Lohnt es sich auf den Iiyama Prolite X2472HDS (VA-Panel und LED-Backlight) zu warten?


----------



## Own3r (10. März 2011)

*AW: 24" Monitor bis ca. 350€*

Ich würde sagen, dass der BX2450 eigentlich für alle Anwendungen geeignet ist. Das Bild ist super - da braucht man kein IPS-Panel o.Ä.


----------



## Painkiller (11. März 2011)

*AW: 24" Monitor bis ca. 350€*



Own3r schrieb:


> Ich würde sagen, dass der BX2450 eigentlich für alle Anwendungen geeignet ist. Das Bild ist super - da braucht man kein IPS-Panel o.Ä.


 
Seh ich genau so. Aber für reine CAD-Anwendungen würde ich einen Eizo bevorzugen. Diese Monitore kosten aber auch dem entsprechend.


----------



## Superwip (11. März 2011)

*AW: 24" Monitor bis ca. 350€*

Ich würde den HP ZR24w empfehlen

-24 Zoll
-1920x1200 16:10
-*S-IPS* Panel
-Display Port
-sehr hell
-relativ umfangreiches Konfigurationsmenü
-Aktiver USB 2.0-Hub
-höhenverstellbar und Privotfunktion
-passt schön in den Preisbereich


----------



## PES 4ever (11. März 2011)

*AW: 24" Monitor bis ca. 350€*

Vom HP habe ich schon gehört, dass er zu hell ist und sehr laut brummen soll.
LED hat er nicht, wie alle IPS?


----------



## Superwip (11. März 2011)

*AW: 24" Monitor bis ca. 350€*

Die Helligkeit kann man sowieso reduzieren

Das mit dem Brummen kommt soweit ich weiß nur in Einzelfällen vor, betroffene Monitore werden wohl auch ausgetauscht

Auf LED würde ich keinen Wert legen; der einzige Vorteil einer LED Hintergrundbeleuchtung mit weißen LEDs ist der etwas geringere Stromverbrauch; RGB-LED Bildschirme, die einen extrem großen Farbraum bieten, gibt es in dem Preisbereich sowieso nicht

Der Farbraum von weißen LEDs ist tendentiell sogar geringer als der von KLKs, IPS Panels haben auch einen generell höheren Stromverbrauch sodass der Vorteil von LEDs weiter schwindet


Es gibt übrigens durchaus ein Handvoll IPS Bildschirme mit LED Backlight, etwa den LG Flatron W2420R (RGB-LED), den HP LP2480zx (RGB-LED) oder die Apple LED Cinema Displays (weiße LEDs); diese sind aber alle nicht in deinem Preisbereich


----------



## PES 4ever (15. März 2011)

*AW: 24" Monitor bis ca. 350€*

Momentan tendiere ich stark zum BX2450, da man nur Gutes über diesen Monitor hört und der Preis dafür wirklich Top ist.
Das einzige was mir am BX2450 fehlt ist eine Höhenverstellung, aber man kann ja nicht alles haben. Sonst wird einfach ein Podest gebaut. 
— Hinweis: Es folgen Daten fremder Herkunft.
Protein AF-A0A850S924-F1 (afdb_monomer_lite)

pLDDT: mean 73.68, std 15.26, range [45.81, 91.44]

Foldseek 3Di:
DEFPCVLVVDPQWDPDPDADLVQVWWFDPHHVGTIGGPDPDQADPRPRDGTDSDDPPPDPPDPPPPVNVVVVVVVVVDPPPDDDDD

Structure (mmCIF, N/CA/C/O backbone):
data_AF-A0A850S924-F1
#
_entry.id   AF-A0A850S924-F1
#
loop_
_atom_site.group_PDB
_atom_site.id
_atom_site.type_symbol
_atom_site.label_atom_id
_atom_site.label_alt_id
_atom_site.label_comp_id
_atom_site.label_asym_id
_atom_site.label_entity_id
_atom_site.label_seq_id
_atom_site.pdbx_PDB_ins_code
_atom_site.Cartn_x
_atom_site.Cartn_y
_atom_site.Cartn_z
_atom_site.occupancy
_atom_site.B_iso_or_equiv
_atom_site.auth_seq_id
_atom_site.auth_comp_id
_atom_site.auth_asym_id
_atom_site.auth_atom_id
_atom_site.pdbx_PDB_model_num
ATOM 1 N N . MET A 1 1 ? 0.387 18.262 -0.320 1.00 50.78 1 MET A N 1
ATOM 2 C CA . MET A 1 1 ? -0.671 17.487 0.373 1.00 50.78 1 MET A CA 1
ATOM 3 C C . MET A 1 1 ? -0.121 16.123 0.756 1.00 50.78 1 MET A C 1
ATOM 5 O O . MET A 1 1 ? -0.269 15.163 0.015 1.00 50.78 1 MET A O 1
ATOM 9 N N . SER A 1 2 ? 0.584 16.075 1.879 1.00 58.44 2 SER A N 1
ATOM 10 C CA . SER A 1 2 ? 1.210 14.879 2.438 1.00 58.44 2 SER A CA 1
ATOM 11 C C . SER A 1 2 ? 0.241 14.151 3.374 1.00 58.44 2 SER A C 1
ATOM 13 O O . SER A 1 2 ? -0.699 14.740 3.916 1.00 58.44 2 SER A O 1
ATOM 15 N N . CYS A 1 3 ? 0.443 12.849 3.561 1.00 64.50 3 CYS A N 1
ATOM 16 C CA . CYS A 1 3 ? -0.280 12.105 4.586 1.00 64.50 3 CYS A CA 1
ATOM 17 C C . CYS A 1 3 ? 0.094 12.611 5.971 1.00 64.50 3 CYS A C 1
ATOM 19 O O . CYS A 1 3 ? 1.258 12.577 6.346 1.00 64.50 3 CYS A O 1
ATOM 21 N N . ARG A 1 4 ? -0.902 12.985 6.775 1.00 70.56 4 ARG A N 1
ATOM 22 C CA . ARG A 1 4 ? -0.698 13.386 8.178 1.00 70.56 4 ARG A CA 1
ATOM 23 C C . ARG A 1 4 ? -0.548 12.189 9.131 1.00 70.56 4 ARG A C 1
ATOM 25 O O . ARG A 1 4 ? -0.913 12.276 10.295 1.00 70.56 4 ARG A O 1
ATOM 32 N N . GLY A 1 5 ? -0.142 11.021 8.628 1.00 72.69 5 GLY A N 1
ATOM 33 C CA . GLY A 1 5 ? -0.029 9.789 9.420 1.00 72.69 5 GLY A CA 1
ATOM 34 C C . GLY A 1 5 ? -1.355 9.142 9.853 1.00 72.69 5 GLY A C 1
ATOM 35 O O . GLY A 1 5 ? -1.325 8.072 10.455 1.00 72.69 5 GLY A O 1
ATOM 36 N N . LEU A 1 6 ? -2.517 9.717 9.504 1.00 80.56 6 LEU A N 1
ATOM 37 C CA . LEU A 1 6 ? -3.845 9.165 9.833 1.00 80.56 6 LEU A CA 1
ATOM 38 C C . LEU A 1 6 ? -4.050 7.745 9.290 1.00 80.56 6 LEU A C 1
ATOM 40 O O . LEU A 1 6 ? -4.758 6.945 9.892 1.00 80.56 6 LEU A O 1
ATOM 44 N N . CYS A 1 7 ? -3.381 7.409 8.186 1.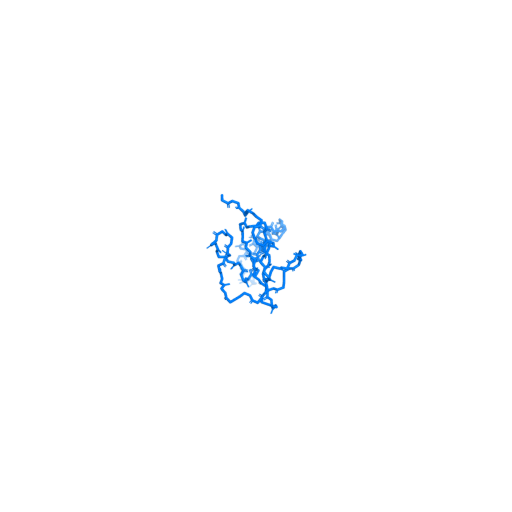00 84.25 7 CYS A N 1
ATOM 45 C CA . CYS A 1 7 ? -3.508 6.099 7.557 1.00 84.25 7 CYS A CA 1
ATOM 46 C C . CYS A 1 7 ? -3.026 4.970 8.467 1.00 84.25 7 CYS A C 1
ATOM 48 O O . CYS A 1 7 ? -3.617 3.900 8.435 1.00 84.25 7 CYS A O 1
ATOM 50 N N . LYS A 1 8 ? -2.015 5.220 9.312 1.00 82.75 8 LYS A N 1
ATOM 51 C CA . LYS A 1 8 ? -1.471 4.225 10.250 1.00 82.75 8 LYS A CA 1
ATOM 52 C C . LYS A 1 8 ? -2.435 3.892 11.393 1.00 82.75 8 LYS A C 1
ATOM 54 O O . LYS A 1 8 ? -2.310 2.839 11.997 1.00 82.75 8 LYS A O 1
ATOM 59 N N . ARG A 1 9 ? -3.382 4.791 11.689 1.00 84.50 9 ARG A N 1
ATOM 60 C CA . ARG A 1 9 ? -4.404 4.610 12.736 1.00 84.50 9 ARG A CA 1
ATOM 61 C C . ARG A 1 9 ? -5.641 3.868 12.227 1.00 84.50 9 ARG A C 1
ATOM 63 O O . ARG A 1 9 ? -6.522 3.541 13.010 1.00 84.50 9 ARG A O 1
ATOM 70 N N . HIS A 1 10 ? -5.747 3.653 10.915 1.00 85.44 10 HIS A N 1
ATOM 71 C CA . HIS A 1 10 ? -6.913 3.018 10.322 1.00 85.44 10 HIS A CA 1
ATOM 72 C C . HIS A 1 10 ? -6.893 1.502 10.593 1.00 85.44 10 HI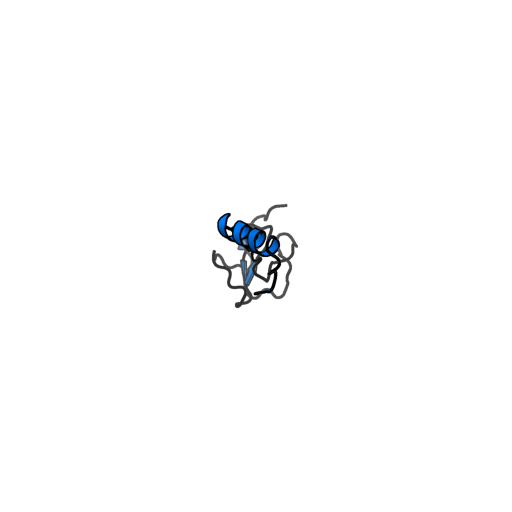S A C 1
ATOM 74 O O . HIS A 1 10 ? -5.857 0.876 10.384 1.00 85.44 10 HIS A O 1
ATOM 80 N N . PRO A 1 11 ? -8.025 0.871 10.955 1.00 84.06 11 PRO A N 1
ATOM 81 C CA . PRO A 1 11 ? -8.060 -0.540 11.366 1.00 84.06 11 PRO A CA 1
ATOM 82 C C . PRO A 1 11 ? -7.622 -1.523 10.273 1.00 84.06 11 PRO A C 1
ATOM 84 O O . PRO A 1 11 ? -7.148 -2.612 10.557 1.00 84.06 11 PRO A O 1
ATOM 87 N N . ARG A 1 12 ? -7.773 -1.136 9.002 1.00 86.19 12 ARG A N 1
ATOM 88 C CA . ARG A 1 12 ? -7.392 -1.951 7.835 1.00 86.19 12 ARG A CA 1
ATOM 89 C C . ARG A 1 12 ? -5.963 -1.709 7.340 1.00 86.19 12 ARG A C 1
ATOM 91 O O . ARG A 1 12 ? -5.612 -2.194 6.265 1.00 86.19 12 ARG A O 1
ATOM 98 N N . PHE A 1 13 ? -5.182 -0.892 8.043 1.00 88.56 13 PHE A N 1
ATOM 99 C CA . PHE A 1 13 ? -3.799 -0.605 7.677 1.00 88.56 13 PHE A CA 1
ATOM 100 C C . PHE A 1 13 ? -2.903 -1.810 7.964 1.00 88.56 13 PHE A C 1
ATOM 102 O O . PHE A 1 13 ? -2.985 -2.402 9.036 1.00 88.56 13 PHE A O 1
ATOM 109 N N . VAL A 1 14 ? -2.020 -2.143 7.022 1.00 86.75 14 VAL A N 1
ATOM 110 C CA . VAL A 1 14 ? -1.043 -3.223 7.196 1.00 86.75 14 VAL A CA 1
ATOM 111 C C . VAL A 1 14 ? 0.373 -2.663 7.040 1.00 86.75 14 VAL A C 1
ATOM 113 O O . VAL A 1 14 ? 0.717 -2.186 5.956 1.00 86.75 14 VAL A O 1
ATOM 116 N N . PRO A 1 15 ? 1.223 -2.735 8.085 1.00 80.31 15 PRO A N 1
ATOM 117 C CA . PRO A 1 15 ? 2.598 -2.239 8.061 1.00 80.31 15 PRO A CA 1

Vom Iiyama Prolite X2472HDS gibt es bis jetzt noch keine Neuigkeiten, oder?

MFG PES 4ever


----------



## Superwip (15. März 2011)

*AW: 24" Monitor bis ca. 350€*

Der HP ZR24w sollte dem BX2450 in praktisch jeder Hinsicht überlegen sein- außer beim Preis und eventuell bei der Reaktionszeit wobei der HP ZR24w auch bereits voll spieletauglich ist

Alleine das IPS Panel des HP Geräts sollte ein durchaus deutlicher Vorteil sein

Und auch die Größere Auflösung 1920x1200 im 16:10 Format ist meiner Meinung nach ein gewichtiges Argument für den HP ZR24w


----------



## TimBacken (15. März 2011)

Ich z.B. habe den Samsung SyncMaster P2470LHD und kann mich überhaupt nicht beklagen!Als Pc- Monitor und auch als kleiner Fernseher top geeignet!Und preiswert...


----------



## PES 4ever (21. März 2011)

*AW: 24" Monitor bis ca. 350€*

Bei der Suche nach einen Händler um den BX2450 zu kaufen, bin ich noch auf LG W 2442 PE-BF gestossen.
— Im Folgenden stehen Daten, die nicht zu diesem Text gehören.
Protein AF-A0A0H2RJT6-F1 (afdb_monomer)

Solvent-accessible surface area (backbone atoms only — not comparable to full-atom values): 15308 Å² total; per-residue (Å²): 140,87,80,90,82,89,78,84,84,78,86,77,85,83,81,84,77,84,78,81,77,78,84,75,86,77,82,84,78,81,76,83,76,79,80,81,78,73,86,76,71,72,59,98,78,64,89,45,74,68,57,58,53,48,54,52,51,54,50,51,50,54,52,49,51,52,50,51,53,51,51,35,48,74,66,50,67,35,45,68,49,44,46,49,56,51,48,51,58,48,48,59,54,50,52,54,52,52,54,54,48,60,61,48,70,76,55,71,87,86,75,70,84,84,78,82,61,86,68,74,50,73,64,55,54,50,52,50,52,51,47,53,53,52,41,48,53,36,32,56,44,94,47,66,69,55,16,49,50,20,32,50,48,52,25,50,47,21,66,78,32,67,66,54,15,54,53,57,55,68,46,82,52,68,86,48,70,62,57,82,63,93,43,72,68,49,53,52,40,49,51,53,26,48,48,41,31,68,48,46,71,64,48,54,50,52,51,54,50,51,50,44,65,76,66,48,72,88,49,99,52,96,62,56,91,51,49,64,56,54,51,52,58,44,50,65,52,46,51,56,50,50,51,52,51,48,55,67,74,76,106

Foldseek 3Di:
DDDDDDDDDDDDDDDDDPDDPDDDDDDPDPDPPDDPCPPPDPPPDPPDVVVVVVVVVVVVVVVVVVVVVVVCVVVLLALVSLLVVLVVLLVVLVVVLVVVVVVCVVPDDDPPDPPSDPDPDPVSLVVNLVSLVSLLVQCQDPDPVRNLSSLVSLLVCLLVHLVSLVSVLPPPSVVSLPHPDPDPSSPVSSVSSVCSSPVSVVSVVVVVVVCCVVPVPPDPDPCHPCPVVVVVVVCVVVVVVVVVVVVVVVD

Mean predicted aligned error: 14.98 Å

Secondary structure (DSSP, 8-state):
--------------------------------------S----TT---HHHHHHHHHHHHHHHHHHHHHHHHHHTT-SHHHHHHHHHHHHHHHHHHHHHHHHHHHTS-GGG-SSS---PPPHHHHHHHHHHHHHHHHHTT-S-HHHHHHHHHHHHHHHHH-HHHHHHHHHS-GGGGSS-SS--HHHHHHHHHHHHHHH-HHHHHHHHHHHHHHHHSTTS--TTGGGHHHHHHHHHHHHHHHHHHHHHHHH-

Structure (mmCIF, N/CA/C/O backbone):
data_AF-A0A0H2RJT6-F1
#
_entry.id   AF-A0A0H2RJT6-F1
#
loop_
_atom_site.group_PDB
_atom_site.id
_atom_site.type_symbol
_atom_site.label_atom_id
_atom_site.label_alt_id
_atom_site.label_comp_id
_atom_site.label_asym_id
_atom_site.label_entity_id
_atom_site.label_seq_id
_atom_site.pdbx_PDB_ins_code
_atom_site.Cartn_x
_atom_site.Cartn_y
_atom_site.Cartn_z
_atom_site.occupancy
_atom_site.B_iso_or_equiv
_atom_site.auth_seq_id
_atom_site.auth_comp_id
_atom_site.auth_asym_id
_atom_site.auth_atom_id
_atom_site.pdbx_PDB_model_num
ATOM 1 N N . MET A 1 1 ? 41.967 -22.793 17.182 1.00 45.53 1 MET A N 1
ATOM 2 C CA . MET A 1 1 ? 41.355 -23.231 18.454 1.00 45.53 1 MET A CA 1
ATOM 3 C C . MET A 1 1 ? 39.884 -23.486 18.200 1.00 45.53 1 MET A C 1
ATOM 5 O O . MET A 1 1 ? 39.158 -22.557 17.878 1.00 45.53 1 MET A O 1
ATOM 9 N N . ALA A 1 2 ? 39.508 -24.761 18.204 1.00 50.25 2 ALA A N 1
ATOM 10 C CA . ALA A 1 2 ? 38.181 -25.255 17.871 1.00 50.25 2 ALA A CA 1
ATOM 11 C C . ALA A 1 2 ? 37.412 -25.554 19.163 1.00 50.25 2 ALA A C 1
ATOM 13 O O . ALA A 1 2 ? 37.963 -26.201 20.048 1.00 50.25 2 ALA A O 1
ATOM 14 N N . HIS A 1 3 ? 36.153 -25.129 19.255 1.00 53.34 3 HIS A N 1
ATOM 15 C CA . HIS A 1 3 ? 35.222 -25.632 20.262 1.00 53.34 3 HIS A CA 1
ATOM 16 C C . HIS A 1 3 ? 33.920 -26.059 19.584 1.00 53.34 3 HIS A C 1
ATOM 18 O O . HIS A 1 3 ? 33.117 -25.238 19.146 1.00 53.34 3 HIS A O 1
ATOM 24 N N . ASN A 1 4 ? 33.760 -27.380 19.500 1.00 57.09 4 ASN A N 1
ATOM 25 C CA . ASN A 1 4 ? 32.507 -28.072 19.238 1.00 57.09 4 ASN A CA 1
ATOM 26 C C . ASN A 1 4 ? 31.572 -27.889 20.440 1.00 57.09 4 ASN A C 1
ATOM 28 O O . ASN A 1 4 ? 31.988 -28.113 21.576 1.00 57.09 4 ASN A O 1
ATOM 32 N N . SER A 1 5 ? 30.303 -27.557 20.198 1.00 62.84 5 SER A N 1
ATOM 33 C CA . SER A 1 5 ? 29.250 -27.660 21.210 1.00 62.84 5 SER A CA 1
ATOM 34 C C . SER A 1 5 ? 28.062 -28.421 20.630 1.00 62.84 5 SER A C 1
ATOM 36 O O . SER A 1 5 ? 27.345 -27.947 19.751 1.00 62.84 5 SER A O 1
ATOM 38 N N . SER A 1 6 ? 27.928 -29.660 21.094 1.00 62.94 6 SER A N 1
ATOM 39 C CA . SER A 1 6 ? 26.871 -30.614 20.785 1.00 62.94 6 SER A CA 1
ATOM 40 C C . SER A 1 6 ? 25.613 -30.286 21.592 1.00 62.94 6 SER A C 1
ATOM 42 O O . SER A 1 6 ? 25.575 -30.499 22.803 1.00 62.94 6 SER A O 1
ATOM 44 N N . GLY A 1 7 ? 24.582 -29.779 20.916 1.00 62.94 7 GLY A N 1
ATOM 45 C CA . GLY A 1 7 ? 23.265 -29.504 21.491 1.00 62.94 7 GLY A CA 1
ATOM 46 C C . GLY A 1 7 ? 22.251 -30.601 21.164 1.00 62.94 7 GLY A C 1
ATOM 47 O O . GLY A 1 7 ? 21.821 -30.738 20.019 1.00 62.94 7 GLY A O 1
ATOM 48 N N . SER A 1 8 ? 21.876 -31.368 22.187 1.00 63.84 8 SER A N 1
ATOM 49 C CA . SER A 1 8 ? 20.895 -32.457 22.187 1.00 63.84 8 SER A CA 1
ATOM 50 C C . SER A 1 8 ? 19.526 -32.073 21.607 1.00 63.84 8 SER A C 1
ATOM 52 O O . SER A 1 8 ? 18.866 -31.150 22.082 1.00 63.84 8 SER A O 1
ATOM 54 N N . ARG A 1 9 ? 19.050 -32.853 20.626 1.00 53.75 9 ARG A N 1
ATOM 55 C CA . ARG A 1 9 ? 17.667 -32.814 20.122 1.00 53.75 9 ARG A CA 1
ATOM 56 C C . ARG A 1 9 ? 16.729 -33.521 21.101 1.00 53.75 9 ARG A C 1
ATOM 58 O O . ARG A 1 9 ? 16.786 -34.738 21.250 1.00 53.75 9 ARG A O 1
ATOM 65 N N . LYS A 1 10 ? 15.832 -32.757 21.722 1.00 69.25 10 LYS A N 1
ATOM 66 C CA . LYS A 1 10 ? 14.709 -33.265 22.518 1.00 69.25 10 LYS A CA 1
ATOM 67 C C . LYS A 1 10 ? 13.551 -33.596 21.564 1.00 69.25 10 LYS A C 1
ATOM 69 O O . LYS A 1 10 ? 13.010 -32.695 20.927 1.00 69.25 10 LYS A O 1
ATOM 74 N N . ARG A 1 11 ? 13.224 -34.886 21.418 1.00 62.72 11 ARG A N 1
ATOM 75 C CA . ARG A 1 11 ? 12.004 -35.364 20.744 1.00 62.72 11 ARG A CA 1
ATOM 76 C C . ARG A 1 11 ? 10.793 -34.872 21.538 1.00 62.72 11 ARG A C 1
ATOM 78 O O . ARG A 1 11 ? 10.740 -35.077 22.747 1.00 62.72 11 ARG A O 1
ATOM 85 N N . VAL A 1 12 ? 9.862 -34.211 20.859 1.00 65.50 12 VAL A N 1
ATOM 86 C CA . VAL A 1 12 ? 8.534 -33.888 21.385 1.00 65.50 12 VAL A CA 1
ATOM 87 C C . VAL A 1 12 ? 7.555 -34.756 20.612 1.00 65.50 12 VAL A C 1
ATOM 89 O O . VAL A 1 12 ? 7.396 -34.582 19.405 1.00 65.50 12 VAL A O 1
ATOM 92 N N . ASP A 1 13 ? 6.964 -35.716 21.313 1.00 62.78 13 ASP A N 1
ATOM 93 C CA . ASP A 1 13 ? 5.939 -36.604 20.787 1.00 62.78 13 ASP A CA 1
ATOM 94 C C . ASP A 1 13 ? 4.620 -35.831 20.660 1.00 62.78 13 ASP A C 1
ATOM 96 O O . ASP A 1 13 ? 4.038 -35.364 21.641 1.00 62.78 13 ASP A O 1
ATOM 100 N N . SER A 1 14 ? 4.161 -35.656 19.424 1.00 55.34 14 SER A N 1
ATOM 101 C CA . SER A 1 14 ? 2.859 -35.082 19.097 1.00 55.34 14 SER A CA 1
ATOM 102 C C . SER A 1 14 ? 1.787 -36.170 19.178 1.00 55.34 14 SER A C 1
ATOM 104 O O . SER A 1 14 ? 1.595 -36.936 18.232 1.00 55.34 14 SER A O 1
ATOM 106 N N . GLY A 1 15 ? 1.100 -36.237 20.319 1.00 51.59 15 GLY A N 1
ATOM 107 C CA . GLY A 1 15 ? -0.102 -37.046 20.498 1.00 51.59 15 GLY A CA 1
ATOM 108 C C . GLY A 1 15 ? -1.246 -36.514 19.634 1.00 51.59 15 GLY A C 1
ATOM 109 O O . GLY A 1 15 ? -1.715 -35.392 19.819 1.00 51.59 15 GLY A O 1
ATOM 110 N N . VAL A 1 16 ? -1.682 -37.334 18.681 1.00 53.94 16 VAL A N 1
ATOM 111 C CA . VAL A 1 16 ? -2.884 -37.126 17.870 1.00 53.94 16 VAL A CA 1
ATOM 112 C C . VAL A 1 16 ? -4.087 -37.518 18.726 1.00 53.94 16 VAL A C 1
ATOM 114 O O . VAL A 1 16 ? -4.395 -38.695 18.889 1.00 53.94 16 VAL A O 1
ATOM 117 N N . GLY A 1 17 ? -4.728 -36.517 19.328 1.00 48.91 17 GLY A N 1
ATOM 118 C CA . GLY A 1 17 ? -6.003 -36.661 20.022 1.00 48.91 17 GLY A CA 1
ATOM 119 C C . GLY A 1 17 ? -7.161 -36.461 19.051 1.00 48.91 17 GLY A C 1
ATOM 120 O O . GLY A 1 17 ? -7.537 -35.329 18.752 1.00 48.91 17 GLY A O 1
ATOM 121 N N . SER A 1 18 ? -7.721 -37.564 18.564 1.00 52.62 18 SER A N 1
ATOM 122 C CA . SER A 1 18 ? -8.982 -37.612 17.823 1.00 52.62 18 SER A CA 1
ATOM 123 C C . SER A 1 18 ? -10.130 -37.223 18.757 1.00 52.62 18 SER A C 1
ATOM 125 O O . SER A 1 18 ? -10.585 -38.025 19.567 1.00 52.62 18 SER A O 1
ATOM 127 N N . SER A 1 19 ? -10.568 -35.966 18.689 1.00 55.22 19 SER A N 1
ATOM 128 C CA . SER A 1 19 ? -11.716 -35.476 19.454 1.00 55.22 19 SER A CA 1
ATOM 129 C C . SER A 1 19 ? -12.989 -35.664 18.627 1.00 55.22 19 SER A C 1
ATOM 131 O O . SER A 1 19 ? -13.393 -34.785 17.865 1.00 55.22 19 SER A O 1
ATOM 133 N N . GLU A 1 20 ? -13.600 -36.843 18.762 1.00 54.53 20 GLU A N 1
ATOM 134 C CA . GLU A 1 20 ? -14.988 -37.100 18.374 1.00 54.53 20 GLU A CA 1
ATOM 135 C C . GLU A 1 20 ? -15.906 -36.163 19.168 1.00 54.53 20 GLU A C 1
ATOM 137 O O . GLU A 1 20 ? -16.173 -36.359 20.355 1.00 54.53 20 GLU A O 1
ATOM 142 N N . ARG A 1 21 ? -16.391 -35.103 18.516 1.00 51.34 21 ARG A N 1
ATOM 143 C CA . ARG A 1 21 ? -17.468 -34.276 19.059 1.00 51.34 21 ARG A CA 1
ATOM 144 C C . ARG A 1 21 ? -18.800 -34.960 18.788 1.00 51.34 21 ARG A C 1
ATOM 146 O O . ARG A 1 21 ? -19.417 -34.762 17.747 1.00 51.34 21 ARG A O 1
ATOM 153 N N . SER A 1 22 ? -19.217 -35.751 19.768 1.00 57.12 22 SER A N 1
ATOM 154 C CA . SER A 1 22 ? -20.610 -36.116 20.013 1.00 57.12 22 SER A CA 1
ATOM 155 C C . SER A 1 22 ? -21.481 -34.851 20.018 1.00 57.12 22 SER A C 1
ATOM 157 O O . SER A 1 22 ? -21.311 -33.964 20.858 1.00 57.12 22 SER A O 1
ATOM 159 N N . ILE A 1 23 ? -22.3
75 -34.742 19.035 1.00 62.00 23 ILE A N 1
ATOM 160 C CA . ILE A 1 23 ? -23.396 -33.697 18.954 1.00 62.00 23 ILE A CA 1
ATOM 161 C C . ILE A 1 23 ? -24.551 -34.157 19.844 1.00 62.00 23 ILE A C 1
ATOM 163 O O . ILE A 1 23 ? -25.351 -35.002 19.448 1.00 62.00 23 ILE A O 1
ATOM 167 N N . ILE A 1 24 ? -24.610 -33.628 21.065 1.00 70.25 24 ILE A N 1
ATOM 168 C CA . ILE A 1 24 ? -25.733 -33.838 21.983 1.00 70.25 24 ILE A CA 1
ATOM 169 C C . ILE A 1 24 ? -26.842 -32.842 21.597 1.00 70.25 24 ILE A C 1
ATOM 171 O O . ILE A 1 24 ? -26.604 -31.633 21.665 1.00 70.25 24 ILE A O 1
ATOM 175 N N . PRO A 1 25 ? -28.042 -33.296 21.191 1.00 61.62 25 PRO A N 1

Was sagt ihr zu diesem Bildschirm?


----------



## Painkiller (22. März 2011)

*AW: 24" Monitor bis ca. 350€*

Zu dem LG finde ich keinen Test. Er besitzt auf jeden Fall keine LED-Beleuchtung. Und das wäre bei mir ein KO-Kriterium. Aber das sieht ja jeder bekanntlich anders.


----------



## PES 4ever (22. März 2011)

*AW: 24" Monitor bis ca. 350€*

OK, LED hätte ich mir schon vorgestellt. 

Dann wirds wahrscheinlich der BX2450, wenn mir nicht wieder was dazwischen kommt.


----------



## Painkiller (23. März 2011)

*AW: 24" Monitor bis ca. 350€*



> Dann wirds wahrscheinlich der BX2450, wenn mir nicht wieder was dazwischen kommt.


Wenn du mit dem Design nicht klar kommst, kannst du auch zum BX2440 greifen. Der hat ein anderes Design. Bietet aber alle Vorteile des BX2450.


----------



## PES 4ever (23. März 2011)

*AW: 24" Monitor bis ca. 350€*

Das Design des BX2440 gefällt mir persönlich besser, vorallem wegen der Höhenverstellung und dem matten Rahmen.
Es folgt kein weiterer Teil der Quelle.